**Items from a dataset**
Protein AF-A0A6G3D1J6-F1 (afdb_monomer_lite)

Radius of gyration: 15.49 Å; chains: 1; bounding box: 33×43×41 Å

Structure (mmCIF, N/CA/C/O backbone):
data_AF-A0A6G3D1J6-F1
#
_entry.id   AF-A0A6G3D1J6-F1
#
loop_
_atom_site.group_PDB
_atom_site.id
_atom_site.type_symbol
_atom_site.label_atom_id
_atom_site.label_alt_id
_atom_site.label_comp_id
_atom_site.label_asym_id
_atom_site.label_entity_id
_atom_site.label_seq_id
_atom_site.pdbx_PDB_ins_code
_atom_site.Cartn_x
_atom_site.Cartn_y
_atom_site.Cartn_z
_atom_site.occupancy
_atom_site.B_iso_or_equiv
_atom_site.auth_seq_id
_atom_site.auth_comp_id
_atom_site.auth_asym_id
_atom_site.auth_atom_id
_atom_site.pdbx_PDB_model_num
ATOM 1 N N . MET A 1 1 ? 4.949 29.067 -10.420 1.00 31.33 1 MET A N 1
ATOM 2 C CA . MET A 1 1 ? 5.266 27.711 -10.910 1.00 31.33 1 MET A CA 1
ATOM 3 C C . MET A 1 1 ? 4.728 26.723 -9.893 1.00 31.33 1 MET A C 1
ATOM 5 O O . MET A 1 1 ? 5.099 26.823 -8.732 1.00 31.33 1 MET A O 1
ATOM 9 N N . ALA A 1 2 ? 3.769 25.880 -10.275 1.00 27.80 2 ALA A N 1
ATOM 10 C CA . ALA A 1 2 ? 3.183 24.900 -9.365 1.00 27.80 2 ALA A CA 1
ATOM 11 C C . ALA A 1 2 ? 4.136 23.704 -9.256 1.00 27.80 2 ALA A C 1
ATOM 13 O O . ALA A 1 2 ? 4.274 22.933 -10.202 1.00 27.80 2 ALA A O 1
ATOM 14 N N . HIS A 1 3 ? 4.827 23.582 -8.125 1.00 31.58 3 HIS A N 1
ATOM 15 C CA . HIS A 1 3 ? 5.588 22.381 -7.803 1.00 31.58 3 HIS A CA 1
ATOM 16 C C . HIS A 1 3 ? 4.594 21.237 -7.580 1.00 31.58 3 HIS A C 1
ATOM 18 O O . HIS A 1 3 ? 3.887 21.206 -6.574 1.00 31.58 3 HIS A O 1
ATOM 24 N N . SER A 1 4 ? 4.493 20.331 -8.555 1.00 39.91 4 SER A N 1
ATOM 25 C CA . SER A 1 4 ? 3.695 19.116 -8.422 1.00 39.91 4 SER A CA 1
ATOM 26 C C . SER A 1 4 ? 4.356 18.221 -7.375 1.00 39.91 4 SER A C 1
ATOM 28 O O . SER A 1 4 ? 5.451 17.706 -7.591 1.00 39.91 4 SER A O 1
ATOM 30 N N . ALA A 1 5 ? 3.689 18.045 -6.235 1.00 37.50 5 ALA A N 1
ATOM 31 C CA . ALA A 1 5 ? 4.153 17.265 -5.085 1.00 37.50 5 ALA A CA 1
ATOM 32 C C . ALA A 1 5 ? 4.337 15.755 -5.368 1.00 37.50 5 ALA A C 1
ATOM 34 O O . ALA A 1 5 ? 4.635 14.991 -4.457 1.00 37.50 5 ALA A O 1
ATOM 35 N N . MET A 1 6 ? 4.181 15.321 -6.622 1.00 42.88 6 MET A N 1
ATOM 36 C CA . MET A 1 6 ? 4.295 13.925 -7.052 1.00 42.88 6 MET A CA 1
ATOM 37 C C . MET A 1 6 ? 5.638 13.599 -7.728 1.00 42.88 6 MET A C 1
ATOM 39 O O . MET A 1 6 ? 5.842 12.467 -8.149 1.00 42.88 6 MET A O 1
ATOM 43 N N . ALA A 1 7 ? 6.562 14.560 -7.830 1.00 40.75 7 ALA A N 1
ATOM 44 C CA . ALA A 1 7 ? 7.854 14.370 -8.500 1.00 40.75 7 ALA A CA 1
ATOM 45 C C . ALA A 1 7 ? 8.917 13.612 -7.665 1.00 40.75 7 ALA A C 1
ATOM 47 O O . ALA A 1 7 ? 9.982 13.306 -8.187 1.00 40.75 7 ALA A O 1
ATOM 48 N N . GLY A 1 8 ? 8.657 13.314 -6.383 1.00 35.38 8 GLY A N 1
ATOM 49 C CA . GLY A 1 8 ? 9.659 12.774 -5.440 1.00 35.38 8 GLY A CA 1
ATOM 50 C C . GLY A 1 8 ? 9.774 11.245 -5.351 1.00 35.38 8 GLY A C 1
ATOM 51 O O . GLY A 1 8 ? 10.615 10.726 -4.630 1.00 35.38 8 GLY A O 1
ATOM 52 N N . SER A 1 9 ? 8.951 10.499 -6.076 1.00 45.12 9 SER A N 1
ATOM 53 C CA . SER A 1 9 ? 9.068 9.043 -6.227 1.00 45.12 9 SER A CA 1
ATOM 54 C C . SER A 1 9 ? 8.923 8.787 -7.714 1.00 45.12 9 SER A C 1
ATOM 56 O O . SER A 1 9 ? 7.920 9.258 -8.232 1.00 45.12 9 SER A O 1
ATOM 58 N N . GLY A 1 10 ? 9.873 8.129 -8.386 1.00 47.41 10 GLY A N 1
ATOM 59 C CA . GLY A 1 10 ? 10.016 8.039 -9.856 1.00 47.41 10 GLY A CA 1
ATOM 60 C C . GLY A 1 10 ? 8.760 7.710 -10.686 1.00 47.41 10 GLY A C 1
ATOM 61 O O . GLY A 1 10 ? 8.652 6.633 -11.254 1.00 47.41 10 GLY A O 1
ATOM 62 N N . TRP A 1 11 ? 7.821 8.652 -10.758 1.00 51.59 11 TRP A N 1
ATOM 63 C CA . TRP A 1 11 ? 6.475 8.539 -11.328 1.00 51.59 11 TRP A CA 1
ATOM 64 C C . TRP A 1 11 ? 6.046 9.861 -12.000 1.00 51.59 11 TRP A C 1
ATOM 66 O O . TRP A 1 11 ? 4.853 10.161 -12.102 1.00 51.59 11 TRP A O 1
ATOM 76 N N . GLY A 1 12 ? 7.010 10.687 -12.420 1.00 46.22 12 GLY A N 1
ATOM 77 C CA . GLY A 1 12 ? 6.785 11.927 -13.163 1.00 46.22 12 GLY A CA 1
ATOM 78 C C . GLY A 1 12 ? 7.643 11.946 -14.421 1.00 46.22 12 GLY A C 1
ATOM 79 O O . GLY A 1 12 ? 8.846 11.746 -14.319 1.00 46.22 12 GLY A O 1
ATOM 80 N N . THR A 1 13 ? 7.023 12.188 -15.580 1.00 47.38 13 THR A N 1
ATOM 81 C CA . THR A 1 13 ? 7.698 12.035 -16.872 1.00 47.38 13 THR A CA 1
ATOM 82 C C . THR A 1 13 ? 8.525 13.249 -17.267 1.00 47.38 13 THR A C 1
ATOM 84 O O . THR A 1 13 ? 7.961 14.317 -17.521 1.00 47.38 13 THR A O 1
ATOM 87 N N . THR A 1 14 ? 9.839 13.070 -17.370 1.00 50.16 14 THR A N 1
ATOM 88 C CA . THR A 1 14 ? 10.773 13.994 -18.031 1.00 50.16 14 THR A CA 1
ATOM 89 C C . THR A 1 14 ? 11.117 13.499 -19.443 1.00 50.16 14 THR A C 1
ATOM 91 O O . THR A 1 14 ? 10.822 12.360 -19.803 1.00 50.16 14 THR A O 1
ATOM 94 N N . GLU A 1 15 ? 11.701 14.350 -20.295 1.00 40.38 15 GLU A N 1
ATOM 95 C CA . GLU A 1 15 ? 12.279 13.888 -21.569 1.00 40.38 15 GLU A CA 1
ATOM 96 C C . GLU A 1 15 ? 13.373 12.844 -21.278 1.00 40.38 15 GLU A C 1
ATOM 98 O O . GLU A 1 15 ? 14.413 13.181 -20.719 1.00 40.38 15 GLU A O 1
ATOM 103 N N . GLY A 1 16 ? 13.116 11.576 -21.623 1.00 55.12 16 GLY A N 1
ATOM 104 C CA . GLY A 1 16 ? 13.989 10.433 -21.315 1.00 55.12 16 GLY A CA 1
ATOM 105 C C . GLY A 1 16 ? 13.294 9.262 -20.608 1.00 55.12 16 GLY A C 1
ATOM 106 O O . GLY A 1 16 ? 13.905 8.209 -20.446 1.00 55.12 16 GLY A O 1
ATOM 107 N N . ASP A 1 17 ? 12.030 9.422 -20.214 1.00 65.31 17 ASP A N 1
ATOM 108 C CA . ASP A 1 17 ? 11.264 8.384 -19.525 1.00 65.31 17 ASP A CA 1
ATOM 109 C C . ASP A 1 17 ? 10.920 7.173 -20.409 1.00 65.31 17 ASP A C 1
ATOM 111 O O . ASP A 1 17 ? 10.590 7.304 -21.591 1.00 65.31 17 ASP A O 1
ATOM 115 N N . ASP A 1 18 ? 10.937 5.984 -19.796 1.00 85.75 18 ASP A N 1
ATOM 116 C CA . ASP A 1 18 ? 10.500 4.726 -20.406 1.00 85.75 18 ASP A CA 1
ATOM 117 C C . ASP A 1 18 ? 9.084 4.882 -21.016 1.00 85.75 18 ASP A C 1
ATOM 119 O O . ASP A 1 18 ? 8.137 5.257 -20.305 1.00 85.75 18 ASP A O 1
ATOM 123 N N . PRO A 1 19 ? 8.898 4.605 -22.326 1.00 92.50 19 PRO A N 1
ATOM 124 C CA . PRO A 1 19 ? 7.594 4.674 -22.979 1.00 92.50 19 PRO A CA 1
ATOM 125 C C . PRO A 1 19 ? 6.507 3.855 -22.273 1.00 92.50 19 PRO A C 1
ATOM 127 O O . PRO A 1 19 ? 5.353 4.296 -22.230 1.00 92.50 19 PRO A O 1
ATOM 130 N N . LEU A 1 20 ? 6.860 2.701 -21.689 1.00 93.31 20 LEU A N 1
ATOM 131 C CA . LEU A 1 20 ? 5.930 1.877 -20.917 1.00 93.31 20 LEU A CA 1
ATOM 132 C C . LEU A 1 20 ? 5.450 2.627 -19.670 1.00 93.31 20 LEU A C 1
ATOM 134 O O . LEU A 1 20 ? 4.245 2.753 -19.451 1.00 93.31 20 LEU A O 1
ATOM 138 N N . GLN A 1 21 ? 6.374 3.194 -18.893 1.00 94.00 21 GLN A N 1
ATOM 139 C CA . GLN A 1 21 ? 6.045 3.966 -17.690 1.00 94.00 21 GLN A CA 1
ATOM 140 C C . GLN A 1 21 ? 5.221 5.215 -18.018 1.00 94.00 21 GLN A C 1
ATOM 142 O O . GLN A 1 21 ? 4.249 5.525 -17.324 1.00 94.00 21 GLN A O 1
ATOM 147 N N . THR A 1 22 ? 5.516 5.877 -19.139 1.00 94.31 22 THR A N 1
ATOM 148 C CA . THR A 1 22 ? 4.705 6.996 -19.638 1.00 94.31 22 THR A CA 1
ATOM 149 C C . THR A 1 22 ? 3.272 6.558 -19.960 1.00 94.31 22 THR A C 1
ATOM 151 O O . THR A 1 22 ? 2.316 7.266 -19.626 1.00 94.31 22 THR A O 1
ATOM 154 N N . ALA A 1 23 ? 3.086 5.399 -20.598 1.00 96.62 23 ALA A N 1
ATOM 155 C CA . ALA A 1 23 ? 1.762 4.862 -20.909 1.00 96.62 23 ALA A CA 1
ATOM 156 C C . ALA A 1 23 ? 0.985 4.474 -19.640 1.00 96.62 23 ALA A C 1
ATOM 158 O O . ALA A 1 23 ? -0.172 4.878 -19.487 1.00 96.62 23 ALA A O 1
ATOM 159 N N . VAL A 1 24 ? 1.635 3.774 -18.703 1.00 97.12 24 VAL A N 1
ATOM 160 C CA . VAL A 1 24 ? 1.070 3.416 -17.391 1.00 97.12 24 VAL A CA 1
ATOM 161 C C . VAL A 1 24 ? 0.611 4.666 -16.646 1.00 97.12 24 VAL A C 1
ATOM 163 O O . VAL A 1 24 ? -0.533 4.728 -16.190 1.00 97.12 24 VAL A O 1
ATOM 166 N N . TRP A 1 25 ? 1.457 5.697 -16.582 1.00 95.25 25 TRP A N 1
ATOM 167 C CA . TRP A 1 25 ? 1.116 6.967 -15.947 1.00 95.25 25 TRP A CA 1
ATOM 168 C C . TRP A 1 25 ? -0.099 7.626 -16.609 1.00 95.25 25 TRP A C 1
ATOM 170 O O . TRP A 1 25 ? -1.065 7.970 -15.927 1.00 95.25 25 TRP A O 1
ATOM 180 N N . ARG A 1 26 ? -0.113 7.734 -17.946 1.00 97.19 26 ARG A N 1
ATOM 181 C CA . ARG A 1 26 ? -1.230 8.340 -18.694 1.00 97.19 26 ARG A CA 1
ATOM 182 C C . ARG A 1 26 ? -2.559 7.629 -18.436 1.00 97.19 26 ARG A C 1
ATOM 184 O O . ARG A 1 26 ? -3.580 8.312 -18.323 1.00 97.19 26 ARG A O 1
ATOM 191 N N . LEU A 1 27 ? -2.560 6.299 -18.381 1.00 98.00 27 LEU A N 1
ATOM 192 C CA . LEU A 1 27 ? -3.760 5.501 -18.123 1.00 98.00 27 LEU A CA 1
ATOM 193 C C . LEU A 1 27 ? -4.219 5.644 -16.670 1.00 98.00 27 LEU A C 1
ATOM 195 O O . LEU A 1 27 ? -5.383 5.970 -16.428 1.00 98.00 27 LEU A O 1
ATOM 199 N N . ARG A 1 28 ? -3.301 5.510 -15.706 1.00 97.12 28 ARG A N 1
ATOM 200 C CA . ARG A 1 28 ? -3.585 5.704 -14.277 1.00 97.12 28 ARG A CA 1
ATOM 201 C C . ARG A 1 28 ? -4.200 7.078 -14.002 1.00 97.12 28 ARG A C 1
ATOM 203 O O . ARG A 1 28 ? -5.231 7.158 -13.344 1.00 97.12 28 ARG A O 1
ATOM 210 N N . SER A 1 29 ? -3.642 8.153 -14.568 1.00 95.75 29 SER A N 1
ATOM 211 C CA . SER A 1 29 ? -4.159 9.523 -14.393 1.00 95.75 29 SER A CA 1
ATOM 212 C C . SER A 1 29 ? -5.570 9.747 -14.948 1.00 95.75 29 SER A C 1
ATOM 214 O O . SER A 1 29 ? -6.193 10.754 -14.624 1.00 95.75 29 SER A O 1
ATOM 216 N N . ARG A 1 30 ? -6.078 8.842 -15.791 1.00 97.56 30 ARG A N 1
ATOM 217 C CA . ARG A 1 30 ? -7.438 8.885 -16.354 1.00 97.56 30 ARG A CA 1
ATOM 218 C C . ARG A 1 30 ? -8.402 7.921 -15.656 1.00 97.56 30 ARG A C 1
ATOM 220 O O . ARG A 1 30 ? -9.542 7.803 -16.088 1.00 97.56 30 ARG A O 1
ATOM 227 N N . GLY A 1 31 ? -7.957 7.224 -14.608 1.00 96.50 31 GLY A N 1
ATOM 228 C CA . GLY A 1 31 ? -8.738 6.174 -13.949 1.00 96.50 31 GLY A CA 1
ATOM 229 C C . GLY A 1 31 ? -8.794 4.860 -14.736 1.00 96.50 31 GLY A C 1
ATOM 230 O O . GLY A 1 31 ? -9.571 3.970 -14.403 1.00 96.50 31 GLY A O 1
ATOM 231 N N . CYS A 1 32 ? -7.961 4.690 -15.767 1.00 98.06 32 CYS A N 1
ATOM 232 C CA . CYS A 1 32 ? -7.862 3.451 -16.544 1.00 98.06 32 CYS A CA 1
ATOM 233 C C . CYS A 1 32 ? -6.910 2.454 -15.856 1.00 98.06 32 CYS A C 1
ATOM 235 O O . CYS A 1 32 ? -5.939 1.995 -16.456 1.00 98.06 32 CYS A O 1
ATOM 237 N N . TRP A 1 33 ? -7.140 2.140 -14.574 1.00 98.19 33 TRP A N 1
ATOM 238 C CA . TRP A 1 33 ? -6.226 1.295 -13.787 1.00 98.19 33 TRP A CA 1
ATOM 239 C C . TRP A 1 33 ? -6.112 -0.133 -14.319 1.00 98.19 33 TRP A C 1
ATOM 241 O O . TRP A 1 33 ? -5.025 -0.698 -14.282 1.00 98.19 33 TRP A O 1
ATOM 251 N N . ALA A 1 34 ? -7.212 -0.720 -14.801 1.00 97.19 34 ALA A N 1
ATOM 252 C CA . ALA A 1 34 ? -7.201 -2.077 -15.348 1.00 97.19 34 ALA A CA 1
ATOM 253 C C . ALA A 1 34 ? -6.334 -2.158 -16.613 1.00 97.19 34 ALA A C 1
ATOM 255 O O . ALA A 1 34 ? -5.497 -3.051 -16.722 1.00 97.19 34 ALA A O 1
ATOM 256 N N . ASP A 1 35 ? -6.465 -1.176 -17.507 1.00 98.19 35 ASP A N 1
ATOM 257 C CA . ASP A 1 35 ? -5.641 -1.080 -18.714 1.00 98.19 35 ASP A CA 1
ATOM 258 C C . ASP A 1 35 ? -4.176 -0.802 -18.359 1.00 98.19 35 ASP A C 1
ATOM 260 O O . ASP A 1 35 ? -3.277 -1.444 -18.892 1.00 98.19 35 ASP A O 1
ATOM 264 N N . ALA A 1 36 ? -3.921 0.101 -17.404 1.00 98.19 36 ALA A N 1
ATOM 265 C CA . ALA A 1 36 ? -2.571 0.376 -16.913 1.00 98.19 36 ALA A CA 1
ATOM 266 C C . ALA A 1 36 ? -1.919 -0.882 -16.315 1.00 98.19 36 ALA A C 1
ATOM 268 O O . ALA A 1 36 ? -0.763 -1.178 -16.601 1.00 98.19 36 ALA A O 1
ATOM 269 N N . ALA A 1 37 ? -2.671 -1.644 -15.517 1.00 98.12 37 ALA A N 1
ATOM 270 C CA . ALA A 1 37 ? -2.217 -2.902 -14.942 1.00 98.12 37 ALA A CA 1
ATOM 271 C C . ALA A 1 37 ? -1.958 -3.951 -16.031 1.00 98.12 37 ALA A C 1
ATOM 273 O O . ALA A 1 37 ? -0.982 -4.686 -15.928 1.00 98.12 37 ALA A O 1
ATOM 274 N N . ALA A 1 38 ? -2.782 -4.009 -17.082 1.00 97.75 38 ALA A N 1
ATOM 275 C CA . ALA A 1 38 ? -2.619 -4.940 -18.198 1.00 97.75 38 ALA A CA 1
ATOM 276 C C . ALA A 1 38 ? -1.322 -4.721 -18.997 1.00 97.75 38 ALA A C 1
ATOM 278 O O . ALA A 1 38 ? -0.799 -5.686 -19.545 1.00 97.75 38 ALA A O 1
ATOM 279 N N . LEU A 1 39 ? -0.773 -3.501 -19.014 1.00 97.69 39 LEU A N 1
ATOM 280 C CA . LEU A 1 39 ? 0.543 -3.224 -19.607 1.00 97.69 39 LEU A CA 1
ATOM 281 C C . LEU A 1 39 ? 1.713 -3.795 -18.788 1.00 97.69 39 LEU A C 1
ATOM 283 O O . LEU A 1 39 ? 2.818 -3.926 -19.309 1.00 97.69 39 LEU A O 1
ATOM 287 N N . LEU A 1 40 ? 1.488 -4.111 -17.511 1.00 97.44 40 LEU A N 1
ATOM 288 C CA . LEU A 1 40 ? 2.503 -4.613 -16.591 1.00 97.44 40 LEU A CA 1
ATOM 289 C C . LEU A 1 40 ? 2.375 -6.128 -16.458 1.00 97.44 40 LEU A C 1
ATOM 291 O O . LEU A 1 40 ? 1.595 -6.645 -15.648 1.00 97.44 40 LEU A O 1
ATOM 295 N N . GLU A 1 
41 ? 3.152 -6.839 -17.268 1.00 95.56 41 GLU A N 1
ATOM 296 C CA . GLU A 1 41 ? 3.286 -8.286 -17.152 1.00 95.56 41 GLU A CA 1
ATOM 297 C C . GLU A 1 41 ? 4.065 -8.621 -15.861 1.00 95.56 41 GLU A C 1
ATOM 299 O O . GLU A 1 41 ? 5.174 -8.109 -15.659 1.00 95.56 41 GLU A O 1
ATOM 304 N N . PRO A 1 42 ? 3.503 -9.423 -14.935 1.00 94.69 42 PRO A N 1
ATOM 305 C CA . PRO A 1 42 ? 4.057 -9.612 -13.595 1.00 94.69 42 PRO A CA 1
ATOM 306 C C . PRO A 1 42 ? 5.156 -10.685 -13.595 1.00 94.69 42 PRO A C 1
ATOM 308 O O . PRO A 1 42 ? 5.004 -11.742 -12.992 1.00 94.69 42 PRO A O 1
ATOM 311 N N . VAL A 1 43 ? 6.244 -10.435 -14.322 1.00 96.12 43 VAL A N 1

**DESCRIPTION OF THE TASK**
Among the entries above, copy exactly only the lines starting with the one containing "ATOM 230 O O" and going through the one containing "ATOM 235 O O", both ends included.

**THE ANSWER**
ATOM 230 O O . GLY A 1 31 ? -9.571 3.970 -14.403 1.00 96.50 31 GLY A O 1
ATOM 231 N N . CYS A 1 32 ? -7.961 4.690 -15.767 1.00 98.06 32 CYS A N 1
ATOM 232 C CA . CYS A 1 32 ? -7.862 3.451 -16.544 1.00 98.06 32 CYS A CA 1
ATOM 233 C C . CYS A 1 32 ? -6.910 2.454 -15.856 1.00 98.06 32 CYS A C 1
ATOM 235 O O . CYS A 1 32 ? -5.939 1.995 -16.456 1.00 98.06 32 CYS A O 1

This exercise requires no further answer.